Momentum, not political organization or money, is what mattered.
Mr. Biden’s incredible 72 hours between his victory in South Carolina and the first poll closings on Super Tuesday exerted a kind of gravitational pull rarely seen in politics. Three opponents dropped out (Pete Buttigieg, Amy Klobuchar and Tom Steyer) and then three former rivals endorsed him in dramatic fashion on Monday in Dallas (Mr. Buttigieg, Ms. Klobuchar and Beto O’Rourke).
Political operatives marveled at the thoroughness and speed of his consolidation of support. Kevin Cate, a former adviser to Mr. Steyer, noted that the cumulative value of Mr. Biden’s final three days of almost pure positive media coverage amounted to a staggering $72 million, according to Critical Mention, a monitoring company.
The question remained: Would there be enough time for all that to sink in and affect the Super Tuesday results? The resounding answer was yes.
For all of Mr. Bloomberg’s money — he spent more than $100 for every $1 that Mr. Biden invested on television in Super Tuesday states — and the organizational advantages that he and Mr. Sanders had, the momentum and free media attention proved far more important.
In Texas, which Mr. Biden won, he captured half of those who decided on primary day or “the last few days” — well more than double Mr. Sanders, who drew more support among those who decided earlier. It was the same story in Massachusetts. And Maine. And Virginia. Just about everywhere.
[snip]
Even Mr. Biden seemed taken aback by the breadth of victories that would have seemed nearly unimaginable a few days ago. He won in Minnesota, where barely 36 hours earlier the home-state senator had been strongly favored and where Mr. Biden was not even seriously contesting.

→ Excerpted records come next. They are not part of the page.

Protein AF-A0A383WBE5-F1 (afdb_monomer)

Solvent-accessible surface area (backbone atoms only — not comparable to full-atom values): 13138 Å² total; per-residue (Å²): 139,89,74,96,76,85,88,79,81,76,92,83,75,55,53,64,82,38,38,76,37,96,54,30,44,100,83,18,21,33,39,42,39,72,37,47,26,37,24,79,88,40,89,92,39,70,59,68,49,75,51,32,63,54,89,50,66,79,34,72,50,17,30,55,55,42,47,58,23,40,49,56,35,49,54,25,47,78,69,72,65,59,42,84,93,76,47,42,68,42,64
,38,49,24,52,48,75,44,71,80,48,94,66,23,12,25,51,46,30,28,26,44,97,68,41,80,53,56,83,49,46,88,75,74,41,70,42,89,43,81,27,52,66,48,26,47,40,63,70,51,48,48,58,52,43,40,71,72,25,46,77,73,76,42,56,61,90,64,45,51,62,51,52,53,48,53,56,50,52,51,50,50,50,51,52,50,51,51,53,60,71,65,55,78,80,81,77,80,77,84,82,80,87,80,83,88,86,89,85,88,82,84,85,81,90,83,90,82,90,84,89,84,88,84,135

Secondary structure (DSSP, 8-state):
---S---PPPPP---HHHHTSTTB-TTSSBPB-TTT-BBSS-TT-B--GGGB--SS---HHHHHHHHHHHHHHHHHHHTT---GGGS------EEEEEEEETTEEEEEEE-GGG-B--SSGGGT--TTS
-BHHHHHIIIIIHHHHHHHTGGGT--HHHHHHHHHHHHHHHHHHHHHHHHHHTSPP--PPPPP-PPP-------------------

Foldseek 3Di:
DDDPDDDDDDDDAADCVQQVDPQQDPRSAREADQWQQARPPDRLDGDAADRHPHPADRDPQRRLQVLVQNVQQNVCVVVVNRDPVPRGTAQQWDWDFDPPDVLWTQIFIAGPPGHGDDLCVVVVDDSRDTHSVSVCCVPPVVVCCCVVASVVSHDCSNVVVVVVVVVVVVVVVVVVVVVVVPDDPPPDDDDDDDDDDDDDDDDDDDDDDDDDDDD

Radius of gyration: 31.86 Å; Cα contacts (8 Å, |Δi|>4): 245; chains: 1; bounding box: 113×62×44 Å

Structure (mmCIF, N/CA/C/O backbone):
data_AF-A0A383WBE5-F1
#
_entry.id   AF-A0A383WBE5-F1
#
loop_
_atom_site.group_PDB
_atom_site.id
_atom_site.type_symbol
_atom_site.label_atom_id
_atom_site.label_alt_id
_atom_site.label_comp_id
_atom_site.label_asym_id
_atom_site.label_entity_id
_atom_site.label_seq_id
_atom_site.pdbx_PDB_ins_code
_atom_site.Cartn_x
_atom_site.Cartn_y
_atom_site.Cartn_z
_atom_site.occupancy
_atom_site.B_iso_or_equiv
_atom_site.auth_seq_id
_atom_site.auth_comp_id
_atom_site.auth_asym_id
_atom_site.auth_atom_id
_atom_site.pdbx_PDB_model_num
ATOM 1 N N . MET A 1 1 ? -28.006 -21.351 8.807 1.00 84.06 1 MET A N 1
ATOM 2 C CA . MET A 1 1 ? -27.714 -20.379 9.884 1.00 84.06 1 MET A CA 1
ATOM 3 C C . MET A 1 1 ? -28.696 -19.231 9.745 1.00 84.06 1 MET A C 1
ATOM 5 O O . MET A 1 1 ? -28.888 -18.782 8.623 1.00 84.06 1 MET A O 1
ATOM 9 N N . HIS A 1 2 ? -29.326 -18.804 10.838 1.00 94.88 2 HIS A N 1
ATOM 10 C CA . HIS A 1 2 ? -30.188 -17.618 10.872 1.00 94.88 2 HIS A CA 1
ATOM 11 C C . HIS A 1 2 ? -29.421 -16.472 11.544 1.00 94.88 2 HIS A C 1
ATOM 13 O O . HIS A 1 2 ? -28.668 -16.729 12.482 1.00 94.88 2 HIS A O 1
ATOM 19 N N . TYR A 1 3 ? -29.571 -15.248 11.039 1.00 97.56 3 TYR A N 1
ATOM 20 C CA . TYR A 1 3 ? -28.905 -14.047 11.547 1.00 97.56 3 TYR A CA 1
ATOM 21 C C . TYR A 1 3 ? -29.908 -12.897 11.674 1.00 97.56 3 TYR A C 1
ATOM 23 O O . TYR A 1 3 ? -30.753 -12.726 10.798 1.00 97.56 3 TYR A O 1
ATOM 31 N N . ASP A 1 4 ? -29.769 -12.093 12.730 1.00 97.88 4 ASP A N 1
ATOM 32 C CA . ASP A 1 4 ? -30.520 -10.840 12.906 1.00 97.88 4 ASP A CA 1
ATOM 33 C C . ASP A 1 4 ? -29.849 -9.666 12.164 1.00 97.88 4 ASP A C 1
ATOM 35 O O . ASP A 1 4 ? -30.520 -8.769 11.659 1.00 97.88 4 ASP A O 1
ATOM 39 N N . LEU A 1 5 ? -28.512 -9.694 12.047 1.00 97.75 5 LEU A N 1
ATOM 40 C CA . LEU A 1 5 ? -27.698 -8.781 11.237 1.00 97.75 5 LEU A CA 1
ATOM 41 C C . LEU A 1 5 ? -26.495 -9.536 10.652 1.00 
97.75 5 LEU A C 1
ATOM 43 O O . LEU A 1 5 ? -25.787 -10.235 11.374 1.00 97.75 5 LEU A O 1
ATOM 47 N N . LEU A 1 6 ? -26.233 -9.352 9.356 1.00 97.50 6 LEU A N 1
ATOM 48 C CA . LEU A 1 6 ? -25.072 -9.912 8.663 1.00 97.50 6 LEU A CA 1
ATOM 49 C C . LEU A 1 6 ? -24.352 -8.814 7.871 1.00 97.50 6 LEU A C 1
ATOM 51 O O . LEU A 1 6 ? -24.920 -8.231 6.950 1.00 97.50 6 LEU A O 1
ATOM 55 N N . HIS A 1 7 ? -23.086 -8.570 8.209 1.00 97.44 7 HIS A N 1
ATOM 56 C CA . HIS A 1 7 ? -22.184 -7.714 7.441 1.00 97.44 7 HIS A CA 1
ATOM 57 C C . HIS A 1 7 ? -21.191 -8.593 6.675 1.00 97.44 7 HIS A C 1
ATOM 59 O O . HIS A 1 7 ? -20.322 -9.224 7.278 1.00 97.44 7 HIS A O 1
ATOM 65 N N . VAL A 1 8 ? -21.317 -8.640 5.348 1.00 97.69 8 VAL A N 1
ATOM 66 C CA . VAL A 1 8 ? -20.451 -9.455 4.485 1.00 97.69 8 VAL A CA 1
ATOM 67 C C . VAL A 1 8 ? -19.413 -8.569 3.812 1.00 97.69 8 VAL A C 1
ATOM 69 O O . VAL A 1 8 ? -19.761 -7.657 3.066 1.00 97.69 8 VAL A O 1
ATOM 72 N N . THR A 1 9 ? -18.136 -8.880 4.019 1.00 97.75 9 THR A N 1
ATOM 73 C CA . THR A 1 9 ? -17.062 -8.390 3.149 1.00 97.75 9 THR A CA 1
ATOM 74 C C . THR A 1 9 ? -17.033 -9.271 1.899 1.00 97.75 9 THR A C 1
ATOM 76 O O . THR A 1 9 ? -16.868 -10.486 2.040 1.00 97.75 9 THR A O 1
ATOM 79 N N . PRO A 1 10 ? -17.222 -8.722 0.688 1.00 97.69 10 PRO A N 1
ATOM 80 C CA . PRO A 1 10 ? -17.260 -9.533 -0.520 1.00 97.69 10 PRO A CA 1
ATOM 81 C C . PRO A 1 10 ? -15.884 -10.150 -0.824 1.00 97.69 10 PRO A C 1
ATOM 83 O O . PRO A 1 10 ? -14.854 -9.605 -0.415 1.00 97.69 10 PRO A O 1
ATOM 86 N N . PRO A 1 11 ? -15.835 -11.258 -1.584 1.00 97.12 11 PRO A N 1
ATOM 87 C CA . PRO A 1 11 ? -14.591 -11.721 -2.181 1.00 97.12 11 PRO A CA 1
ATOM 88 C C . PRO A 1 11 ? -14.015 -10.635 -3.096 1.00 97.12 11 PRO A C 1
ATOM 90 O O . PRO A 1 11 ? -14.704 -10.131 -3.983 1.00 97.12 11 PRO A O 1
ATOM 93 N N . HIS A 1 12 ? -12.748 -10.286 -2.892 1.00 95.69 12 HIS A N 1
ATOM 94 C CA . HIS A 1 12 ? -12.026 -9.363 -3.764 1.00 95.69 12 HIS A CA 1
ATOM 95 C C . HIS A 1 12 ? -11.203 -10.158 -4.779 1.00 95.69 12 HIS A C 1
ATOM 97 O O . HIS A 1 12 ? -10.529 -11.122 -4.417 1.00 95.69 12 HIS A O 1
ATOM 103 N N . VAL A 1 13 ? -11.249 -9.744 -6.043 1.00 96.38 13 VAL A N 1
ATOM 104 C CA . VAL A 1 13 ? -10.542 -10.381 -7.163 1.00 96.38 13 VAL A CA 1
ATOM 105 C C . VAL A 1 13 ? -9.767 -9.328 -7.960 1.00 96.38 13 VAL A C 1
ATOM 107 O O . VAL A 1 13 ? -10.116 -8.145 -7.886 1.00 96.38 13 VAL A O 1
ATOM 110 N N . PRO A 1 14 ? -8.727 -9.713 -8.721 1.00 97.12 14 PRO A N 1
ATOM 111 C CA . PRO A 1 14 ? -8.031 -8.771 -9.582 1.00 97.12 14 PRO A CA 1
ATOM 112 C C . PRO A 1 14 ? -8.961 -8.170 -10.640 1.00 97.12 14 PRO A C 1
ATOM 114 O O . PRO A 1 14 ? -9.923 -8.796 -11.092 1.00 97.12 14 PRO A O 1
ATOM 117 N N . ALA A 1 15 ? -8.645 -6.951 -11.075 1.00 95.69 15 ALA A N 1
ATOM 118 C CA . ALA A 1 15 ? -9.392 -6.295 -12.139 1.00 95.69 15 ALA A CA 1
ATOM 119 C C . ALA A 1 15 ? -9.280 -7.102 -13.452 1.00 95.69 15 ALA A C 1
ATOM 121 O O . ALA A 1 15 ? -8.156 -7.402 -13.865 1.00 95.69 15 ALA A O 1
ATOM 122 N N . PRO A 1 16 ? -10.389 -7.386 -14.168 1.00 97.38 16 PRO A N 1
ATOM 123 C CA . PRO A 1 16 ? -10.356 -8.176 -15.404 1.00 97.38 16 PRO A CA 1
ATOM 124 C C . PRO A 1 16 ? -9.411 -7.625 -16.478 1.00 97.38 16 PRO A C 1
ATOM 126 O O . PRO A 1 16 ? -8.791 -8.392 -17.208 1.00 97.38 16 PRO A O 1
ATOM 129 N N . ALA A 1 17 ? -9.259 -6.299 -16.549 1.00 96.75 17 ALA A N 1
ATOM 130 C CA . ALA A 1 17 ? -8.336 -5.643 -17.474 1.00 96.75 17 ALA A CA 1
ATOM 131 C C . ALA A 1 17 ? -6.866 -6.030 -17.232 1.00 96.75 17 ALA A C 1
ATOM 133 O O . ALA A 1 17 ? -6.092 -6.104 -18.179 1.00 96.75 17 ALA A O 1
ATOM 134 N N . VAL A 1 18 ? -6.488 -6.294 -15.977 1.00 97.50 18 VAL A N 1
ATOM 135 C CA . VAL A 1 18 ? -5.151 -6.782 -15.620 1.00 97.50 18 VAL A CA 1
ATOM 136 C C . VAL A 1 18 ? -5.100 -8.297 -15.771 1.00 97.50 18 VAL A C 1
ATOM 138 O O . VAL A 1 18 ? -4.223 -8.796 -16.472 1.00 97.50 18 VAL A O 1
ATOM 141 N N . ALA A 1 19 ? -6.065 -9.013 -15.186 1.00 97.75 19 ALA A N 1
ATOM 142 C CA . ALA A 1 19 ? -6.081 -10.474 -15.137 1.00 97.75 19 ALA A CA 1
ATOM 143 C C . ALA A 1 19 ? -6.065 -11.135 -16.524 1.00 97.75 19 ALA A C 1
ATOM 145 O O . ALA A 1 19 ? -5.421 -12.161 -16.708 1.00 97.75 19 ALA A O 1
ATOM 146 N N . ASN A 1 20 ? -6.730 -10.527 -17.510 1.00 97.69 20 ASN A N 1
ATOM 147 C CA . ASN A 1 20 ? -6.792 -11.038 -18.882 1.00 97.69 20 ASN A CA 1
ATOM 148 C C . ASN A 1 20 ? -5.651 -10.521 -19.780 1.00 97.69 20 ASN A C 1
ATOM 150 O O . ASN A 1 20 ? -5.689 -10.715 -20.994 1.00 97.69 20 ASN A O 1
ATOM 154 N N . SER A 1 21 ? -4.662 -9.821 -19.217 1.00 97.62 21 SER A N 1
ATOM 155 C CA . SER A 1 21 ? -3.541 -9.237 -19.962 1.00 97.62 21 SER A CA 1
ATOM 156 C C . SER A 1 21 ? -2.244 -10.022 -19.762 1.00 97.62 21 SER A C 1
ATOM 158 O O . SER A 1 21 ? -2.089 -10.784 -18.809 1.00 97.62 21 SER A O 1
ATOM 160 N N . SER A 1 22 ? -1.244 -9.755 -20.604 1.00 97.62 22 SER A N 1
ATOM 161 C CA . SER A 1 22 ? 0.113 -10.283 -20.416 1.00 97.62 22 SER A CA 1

On Mr. Biden’s own website, his “find a field office” page featured only eight offices in the 14 states that voted on Tuesday (an aide said the total was actually nine).Calling the lockstep coordination of mainstream corporate media with Democratic political leadership "momentum" obscures the establishment freak-out that occurred post-Nevada.
On the eve of the Nevada caucus, the Washington Post and New York Times reported that the intelligence community suspected Russia was working to elect Bernie Sanders. Then, on the Sunday after the Saturday Nevada caucus, Anderson Cooper of 60 Minutes interviewed Bernie Sanders, playing a videotape from the 1980s showing then Burlington mayor Sanders praising Cuba's efforts to increase literacy. Next came the Tuesday debate in South Carolina where Biden and Buttigieg tag-teamed Bernie for backing Fidel Castro. Wednesday James Clyburn endorsed Biden. Saturday Biden won a commanding victory in South Carolina, which was followed by Buttigieg and Klobuchar dropping out of the presidential race and endorsing Biden on Monday, Super Tuesday eve.
Red-baiting still works. Biden, who prior to his win in South Carolina, hadn't campaigned in a Super Tuesday state in a month, won in Massachusetts and Minnesota, which is incredible.
The state I was keeping an eye on was Texas. I figured if Bernie could win there he could win the nomination. Sanders didn't win there. Biden narrowly beat him.
We have to consider Super Tuesday's result in a league with other spectacular electoral achievements of peak neoliberalism -- Macron's 2017 En Marche! victory and Boris Johnson's 2019 Tory landslide. The zombie paradigm is displaying an increasing number of marvels at the polls.
Nonetheless we're talking right now about a Super Tuesday delegate haul of 390 for Biden, 330 for Sanders, far short of the FiveThirtyEight's Biden overperformance scenario, which had Biden winning 614 delegates to Bernie's 445. Delegates remain to be allocated in California. AP called the state immediately for Sanders. Though the late vote shifted to Biden in other states, Gamio and Goldmacher think Super Tuesday will basically end close to a draw, and the national polling average still shows Bernie in the lead.
So it's not dark yet, but it's getting there.
There's only one path forward for the Sanders campaign. It has to go negative and start hammering Biden's lengthy, loathsome voting record in the senate. Biden shepherded the invasion of Iraq through the Foreign Relations Committee, which he chaired. Up until now the Sanders campaign has yet to run one negative television ad. That has to change.
After the 2016 electoral debacle, I figured that Bernie would run again; that once again the DNC would block him; and then the Democratic Party would split.
We're not quite there yet because Biden might win the nomination outright and paper over and tape up any fissure. More Democratic voters appear to be willing to go whistling past the graveyard than I imagined.
Sanders has to win Washington and he has to win Michigan on March 10, and he has to do it by spotlighting Biden's neoconservatism and neoliberalism.